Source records
---------------
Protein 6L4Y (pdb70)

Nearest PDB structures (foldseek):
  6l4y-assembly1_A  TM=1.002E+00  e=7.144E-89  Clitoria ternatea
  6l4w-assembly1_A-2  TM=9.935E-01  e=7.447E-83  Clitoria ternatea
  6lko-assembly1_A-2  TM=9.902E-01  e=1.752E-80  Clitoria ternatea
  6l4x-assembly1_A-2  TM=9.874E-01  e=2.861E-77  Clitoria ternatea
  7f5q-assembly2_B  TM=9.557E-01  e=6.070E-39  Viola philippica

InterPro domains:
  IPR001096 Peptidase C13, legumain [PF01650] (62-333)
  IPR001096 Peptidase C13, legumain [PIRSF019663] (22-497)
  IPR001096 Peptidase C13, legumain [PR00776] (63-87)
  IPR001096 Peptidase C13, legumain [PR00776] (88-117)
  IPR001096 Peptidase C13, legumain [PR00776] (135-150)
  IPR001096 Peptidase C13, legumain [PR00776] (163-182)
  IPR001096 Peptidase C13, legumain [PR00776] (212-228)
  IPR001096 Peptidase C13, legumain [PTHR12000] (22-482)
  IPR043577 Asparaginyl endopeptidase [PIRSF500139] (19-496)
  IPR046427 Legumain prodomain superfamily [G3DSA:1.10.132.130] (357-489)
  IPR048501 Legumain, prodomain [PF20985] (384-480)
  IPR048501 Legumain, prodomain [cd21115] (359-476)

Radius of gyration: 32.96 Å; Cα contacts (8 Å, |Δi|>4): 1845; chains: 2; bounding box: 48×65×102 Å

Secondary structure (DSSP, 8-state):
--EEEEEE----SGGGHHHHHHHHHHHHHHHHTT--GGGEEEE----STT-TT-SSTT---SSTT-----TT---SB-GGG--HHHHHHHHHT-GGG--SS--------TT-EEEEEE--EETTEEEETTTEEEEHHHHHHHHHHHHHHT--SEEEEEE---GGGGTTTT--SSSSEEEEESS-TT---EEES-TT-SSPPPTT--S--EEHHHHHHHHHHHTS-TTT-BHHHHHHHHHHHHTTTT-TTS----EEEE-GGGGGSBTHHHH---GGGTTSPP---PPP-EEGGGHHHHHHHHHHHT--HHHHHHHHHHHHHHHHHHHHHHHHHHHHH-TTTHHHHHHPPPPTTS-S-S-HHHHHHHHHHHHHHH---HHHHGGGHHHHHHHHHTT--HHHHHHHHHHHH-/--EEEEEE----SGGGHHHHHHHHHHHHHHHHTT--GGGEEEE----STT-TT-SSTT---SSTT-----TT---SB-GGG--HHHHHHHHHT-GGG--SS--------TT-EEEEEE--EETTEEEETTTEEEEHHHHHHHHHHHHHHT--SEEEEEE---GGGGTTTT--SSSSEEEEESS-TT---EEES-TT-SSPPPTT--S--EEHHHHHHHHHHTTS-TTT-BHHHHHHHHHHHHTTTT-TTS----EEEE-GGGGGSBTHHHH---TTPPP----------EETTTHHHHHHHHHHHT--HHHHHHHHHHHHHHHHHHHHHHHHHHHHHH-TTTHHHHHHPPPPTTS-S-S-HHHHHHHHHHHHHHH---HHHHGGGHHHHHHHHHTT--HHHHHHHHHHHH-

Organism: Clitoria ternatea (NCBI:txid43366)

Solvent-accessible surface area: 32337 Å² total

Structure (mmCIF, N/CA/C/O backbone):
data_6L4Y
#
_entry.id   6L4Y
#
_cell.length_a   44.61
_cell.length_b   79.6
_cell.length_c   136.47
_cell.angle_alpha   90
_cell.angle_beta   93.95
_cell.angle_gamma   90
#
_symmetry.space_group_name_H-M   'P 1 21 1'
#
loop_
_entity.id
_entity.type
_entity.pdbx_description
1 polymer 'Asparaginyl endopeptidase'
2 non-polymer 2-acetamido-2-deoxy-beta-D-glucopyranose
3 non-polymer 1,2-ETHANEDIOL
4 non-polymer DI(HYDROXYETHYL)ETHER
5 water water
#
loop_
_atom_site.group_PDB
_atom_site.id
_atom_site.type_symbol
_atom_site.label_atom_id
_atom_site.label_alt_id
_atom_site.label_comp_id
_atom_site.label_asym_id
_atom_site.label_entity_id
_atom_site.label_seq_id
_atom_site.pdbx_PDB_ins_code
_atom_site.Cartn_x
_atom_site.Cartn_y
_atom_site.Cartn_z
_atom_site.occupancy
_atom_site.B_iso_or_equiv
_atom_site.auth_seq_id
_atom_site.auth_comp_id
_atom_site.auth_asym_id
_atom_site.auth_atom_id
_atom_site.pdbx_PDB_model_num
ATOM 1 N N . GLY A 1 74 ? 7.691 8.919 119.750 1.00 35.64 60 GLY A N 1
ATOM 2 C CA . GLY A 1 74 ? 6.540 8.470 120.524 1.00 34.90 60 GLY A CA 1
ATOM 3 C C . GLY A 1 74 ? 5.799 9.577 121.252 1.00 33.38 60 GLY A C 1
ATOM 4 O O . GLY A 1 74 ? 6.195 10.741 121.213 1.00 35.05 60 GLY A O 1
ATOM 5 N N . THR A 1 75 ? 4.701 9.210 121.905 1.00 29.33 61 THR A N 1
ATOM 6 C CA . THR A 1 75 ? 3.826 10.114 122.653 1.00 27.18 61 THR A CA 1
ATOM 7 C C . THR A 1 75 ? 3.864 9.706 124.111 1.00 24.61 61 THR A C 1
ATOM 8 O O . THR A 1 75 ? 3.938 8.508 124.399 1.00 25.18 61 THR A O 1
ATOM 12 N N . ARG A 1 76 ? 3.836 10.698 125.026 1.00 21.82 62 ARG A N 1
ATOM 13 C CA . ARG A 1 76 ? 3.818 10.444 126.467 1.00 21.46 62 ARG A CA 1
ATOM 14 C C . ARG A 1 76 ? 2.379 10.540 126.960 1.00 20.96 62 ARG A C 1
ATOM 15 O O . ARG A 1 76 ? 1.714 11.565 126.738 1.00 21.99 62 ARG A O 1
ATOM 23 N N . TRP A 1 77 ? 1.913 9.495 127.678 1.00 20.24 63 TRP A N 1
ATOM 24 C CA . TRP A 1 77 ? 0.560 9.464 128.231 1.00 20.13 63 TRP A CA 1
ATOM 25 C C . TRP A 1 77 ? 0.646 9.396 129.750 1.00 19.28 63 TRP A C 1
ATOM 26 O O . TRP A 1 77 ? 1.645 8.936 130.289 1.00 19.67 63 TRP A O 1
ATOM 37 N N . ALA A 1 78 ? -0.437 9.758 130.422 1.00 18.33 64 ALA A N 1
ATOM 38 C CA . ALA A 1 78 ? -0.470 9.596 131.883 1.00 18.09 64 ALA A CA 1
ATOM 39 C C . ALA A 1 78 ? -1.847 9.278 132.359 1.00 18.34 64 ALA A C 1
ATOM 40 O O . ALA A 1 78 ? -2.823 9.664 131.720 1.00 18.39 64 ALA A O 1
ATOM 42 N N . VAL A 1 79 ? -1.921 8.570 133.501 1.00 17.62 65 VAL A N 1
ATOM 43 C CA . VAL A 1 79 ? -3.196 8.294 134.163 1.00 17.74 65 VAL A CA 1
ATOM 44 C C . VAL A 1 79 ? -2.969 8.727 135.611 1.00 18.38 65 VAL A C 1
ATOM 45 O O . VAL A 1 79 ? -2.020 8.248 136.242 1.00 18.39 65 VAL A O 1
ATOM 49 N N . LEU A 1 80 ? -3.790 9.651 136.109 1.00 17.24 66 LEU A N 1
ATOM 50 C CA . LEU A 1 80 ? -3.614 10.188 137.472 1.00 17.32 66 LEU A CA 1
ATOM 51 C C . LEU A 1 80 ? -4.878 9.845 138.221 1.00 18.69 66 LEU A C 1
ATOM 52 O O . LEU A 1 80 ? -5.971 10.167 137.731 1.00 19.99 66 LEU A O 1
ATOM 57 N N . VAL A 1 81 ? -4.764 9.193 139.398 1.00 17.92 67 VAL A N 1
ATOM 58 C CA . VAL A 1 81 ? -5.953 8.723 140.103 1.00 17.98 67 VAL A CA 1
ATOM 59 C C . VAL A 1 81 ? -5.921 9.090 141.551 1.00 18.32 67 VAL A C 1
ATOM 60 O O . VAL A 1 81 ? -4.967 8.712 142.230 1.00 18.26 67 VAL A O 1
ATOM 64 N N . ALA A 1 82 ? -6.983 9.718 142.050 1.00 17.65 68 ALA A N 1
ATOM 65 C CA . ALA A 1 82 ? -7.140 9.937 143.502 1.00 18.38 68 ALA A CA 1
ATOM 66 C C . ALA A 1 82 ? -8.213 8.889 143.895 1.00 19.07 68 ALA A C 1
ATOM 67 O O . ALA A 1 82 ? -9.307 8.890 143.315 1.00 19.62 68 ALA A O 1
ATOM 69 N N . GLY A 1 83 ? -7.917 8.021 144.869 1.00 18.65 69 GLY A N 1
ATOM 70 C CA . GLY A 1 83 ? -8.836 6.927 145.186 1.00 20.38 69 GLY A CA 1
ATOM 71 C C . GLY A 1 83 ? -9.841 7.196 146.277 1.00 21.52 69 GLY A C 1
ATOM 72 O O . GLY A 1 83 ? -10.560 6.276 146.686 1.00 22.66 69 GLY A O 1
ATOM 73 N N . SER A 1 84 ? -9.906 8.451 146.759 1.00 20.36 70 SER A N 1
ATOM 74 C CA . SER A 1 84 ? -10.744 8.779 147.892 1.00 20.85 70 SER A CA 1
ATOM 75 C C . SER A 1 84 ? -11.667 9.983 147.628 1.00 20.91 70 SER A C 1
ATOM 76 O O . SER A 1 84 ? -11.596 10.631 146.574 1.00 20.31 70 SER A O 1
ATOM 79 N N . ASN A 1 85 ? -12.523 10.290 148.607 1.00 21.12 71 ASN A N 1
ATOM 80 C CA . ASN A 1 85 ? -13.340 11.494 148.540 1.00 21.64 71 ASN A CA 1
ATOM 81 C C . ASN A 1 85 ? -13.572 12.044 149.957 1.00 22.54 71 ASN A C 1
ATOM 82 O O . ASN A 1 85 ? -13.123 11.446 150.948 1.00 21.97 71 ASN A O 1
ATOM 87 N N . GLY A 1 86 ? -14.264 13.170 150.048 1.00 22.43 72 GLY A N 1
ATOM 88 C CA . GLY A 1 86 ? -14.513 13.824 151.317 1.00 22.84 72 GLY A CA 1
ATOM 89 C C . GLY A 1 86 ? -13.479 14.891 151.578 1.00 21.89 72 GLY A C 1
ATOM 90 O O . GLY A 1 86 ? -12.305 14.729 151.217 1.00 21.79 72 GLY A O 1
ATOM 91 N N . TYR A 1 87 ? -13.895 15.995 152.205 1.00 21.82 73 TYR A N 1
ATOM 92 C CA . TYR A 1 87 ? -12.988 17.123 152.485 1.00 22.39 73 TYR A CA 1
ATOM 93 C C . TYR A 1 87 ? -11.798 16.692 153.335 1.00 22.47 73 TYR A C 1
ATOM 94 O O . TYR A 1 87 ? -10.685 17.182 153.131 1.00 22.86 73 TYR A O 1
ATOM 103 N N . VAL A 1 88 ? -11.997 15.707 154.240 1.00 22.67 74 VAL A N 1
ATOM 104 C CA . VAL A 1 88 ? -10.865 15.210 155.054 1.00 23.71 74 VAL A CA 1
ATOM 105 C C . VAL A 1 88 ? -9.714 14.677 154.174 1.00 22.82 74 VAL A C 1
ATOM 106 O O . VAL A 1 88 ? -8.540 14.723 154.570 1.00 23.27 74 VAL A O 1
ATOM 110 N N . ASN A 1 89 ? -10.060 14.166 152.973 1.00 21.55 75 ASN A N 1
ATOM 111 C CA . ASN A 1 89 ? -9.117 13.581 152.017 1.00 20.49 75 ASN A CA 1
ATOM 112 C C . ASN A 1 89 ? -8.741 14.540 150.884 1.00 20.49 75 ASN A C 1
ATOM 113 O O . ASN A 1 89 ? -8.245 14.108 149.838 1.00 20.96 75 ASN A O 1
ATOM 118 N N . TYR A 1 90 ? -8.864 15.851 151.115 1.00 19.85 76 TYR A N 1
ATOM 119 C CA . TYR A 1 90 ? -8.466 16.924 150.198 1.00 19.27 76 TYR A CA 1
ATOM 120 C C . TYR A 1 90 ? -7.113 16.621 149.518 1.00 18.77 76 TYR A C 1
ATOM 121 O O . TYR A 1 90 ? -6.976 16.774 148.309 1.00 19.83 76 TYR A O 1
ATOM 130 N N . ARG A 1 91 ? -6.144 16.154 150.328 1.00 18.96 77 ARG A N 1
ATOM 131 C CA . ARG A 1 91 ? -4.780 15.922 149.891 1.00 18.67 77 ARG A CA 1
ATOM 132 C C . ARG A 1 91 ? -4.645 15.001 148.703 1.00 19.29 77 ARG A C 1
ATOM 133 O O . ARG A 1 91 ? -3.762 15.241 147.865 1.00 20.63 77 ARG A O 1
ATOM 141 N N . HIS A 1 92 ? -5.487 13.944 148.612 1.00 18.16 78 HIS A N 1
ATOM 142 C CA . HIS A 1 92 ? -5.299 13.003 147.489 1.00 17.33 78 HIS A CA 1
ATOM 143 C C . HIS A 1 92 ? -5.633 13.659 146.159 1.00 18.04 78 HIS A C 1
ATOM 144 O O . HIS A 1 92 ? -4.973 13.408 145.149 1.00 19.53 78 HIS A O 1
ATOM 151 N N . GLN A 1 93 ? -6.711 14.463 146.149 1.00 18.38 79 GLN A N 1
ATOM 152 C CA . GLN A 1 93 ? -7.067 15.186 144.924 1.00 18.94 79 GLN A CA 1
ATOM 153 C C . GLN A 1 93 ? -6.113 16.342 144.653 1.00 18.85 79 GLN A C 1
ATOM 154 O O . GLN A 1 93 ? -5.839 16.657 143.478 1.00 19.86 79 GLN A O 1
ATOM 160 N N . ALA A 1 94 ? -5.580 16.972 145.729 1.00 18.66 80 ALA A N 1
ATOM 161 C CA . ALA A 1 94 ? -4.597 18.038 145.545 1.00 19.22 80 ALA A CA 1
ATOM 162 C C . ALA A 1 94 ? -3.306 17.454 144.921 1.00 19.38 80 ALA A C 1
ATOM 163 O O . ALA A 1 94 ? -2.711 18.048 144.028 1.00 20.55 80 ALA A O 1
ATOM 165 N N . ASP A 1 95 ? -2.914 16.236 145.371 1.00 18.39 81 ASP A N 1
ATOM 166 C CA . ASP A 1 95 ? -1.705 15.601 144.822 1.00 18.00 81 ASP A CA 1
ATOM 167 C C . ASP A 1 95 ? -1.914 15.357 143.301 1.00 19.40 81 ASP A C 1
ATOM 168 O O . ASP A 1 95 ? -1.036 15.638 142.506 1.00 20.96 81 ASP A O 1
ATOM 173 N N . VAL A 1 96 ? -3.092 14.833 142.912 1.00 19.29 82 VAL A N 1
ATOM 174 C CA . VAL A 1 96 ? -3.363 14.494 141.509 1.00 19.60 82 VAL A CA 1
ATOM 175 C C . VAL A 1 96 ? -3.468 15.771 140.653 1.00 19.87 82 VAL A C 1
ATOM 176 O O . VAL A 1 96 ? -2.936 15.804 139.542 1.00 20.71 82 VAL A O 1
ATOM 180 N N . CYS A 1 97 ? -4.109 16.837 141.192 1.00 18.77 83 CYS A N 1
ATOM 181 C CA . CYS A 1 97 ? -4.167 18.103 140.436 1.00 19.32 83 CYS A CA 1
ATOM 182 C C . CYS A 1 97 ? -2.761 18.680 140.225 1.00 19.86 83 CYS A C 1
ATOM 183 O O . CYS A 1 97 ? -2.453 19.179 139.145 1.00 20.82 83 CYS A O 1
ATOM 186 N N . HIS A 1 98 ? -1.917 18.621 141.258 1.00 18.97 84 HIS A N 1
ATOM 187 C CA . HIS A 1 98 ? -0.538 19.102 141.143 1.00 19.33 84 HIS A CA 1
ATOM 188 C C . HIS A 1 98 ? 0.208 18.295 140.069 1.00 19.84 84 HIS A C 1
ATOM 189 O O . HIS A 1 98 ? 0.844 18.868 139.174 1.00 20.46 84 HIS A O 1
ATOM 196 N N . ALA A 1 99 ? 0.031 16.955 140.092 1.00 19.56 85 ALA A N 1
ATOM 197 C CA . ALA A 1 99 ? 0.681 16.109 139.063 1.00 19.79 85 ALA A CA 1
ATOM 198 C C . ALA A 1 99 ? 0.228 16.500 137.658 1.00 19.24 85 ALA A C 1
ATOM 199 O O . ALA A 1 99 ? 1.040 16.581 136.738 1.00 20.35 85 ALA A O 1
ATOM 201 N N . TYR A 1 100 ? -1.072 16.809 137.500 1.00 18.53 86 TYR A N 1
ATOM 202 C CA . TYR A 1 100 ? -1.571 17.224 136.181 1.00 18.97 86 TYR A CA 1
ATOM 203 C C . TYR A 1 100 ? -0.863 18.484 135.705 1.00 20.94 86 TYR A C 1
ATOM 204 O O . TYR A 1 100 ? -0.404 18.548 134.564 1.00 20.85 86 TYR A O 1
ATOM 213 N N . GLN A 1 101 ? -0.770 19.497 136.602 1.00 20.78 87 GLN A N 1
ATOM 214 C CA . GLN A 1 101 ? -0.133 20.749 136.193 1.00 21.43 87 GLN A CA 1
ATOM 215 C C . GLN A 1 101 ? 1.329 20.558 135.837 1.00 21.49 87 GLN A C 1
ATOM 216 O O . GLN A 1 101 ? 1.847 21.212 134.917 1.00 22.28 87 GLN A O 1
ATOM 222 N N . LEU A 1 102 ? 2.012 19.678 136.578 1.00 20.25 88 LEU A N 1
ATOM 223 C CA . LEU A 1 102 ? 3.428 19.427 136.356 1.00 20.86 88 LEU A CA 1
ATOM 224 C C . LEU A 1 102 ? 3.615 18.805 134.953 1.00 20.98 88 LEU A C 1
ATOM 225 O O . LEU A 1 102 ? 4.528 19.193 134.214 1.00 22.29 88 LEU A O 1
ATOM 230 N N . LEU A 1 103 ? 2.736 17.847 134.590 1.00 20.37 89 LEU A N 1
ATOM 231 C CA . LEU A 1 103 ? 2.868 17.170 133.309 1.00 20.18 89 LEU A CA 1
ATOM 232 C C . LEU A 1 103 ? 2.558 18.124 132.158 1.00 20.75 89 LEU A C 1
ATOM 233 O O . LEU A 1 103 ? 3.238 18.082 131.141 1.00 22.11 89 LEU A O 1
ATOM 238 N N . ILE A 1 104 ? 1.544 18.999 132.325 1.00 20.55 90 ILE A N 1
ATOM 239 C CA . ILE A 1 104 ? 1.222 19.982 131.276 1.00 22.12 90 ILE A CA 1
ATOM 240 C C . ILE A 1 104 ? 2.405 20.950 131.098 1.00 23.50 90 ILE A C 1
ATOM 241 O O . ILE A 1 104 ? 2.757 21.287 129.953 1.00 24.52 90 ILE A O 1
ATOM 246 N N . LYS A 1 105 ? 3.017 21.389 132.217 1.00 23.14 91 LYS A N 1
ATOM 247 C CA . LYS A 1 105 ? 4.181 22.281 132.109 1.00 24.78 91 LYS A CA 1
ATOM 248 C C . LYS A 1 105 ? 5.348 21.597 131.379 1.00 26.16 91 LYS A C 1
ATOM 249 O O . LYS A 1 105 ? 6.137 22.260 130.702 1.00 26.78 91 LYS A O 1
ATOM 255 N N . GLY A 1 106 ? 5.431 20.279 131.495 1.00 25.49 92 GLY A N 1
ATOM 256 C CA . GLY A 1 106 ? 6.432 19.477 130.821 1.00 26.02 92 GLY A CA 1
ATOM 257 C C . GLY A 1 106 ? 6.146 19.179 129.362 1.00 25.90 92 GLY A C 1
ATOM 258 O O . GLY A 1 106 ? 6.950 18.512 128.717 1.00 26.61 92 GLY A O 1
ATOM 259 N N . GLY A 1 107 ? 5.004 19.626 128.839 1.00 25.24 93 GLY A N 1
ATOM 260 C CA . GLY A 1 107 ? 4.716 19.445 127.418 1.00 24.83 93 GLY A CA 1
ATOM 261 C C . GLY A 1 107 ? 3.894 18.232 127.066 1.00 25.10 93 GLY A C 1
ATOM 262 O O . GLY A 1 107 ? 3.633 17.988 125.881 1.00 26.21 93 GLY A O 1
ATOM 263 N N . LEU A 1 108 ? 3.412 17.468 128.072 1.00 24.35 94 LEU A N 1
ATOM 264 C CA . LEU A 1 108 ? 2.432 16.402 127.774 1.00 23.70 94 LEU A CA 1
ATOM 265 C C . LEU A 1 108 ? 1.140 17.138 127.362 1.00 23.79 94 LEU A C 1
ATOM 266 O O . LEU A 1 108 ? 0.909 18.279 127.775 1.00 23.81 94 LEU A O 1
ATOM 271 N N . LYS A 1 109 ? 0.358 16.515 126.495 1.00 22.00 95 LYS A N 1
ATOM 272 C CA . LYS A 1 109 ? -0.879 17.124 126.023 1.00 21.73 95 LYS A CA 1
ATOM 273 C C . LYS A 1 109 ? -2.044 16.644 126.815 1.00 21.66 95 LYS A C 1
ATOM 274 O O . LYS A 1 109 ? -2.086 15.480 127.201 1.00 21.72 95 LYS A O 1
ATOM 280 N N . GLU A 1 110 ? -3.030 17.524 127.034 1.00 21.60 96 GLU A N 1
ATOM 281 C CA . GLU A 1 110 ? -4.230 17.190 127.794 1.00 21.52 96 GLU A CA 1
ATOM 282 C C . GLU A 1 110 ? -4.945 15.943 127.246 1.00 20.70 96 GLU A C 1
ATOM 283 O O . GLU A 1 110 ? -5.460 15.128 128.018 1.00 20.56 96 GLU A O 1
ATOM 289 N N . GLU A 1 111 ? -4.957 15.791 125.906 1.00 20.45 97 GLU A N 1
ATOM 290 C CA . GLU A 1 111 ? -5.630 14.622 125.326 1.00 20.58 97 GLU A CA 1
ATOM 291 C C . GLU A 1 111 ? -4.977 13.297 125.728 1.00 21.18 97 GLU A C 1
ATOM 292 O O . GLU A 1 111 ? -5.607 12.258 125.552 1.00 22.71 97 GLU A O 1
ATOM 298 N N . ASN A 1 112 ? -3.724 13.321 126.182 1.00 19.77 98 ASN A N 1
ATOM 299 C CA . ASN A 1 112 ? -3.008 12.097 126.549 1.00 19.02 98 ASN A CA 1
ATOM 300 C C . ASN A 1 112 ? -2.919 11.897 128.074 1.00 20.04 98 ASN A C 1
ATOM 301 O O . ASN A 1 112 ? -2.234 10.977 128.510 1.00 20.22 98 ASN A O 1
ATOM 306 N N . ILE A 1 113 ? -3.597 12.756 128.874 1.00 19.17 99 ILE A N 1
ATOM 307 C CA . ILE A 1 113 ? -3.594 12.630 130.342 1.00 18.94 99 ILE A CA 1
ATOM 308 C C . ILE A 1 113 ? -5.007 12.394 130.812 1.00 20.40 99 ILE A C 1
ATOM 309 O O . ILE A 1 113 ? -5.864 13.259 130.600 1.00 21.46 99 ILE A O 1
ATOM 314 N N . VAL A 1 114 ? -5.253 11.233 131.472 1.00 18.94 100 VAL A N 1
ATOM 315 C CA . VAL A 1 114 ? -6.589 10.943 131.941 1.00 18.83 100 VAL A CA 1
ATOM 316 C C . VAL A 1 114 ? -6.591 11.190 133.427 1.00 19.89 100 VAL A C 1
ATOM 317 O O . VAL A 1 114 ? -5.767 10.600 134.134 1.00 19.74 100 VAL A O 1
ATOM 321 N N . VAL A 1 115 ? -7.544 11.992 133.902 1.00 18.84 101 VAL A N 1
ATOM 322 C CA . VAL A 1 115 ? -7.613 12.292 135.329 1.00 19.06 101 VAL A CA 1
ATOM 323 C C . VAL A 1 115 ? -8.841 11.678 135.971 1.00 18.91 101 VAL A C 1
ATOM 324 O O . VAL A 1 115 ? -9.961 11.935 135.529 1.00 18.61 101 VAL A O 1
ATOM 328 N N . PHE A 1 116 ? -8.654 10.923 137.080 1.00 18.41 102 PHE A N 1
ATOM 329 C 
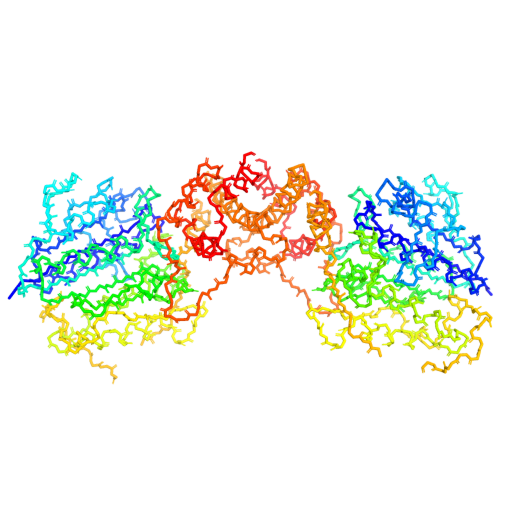CA . PHE A 1 116 ? -9.715 10.351 137.905 1.00 19.08 102 PHE A CA 1
ATOM 330 C C . PHE A 1 116 ? -9.688 11.122 139.219 1.00 18.99 102 PHE A C 1
ATOM 331 O O . PHE A 1 116 ? -8.704 11.024 139.948 1.00 18.28 102 PHE A O 1
ATOM 339 N N . MET A 1 117 ? -10.742 11.871 139.513 1.00 18.59 103 MET A N 1
ATOM 340 C CA . MET A 1 117 ? -10.824 12.586 140.770 1.00 18.13 103 MET A CA 1
ATOM 341 C C . MET A 1 117 ? -12.299 12.722 141.098 1.00 18.16 103 MET A C 1
ATOM 342 O O . MET A 1 117 ? -13.080 13.118 140.229 1.00 18.24 103 MET A O 1
ATOM 347 N N . TYR A 1 118 ? -12.678 12.436 142.348 1.00 17.80 104 TYR A N 1
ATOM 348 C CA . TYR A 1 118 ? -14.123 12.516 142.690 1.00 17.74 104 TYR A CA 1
---------------
* _What to work on_: Copy out the lines above exactly, beginning at the one that contains "ATOM 74 C CA" and ending at the one that contains "ATOM 79 N N".

* _Result of this exercise_:
ATOM 74 C CA . SER A 1 84 ? -10.744 8.779 147.892 1.00 20.85 70 SER A CA 1
ATOM 75 C C . SER A 1 84 ? -11.667 9.983 147.628 1.00 20.91 70 SER A C 1
ATOM 76 O O . SER A 1 84 ? -11.596 10.631 146.574 1.00 20.31 70 SER A O 1
ATOM 79 N N . ASN A 1 85 ? -12.523 10.290 148.607 1.00 21.12 71 ASN A N 1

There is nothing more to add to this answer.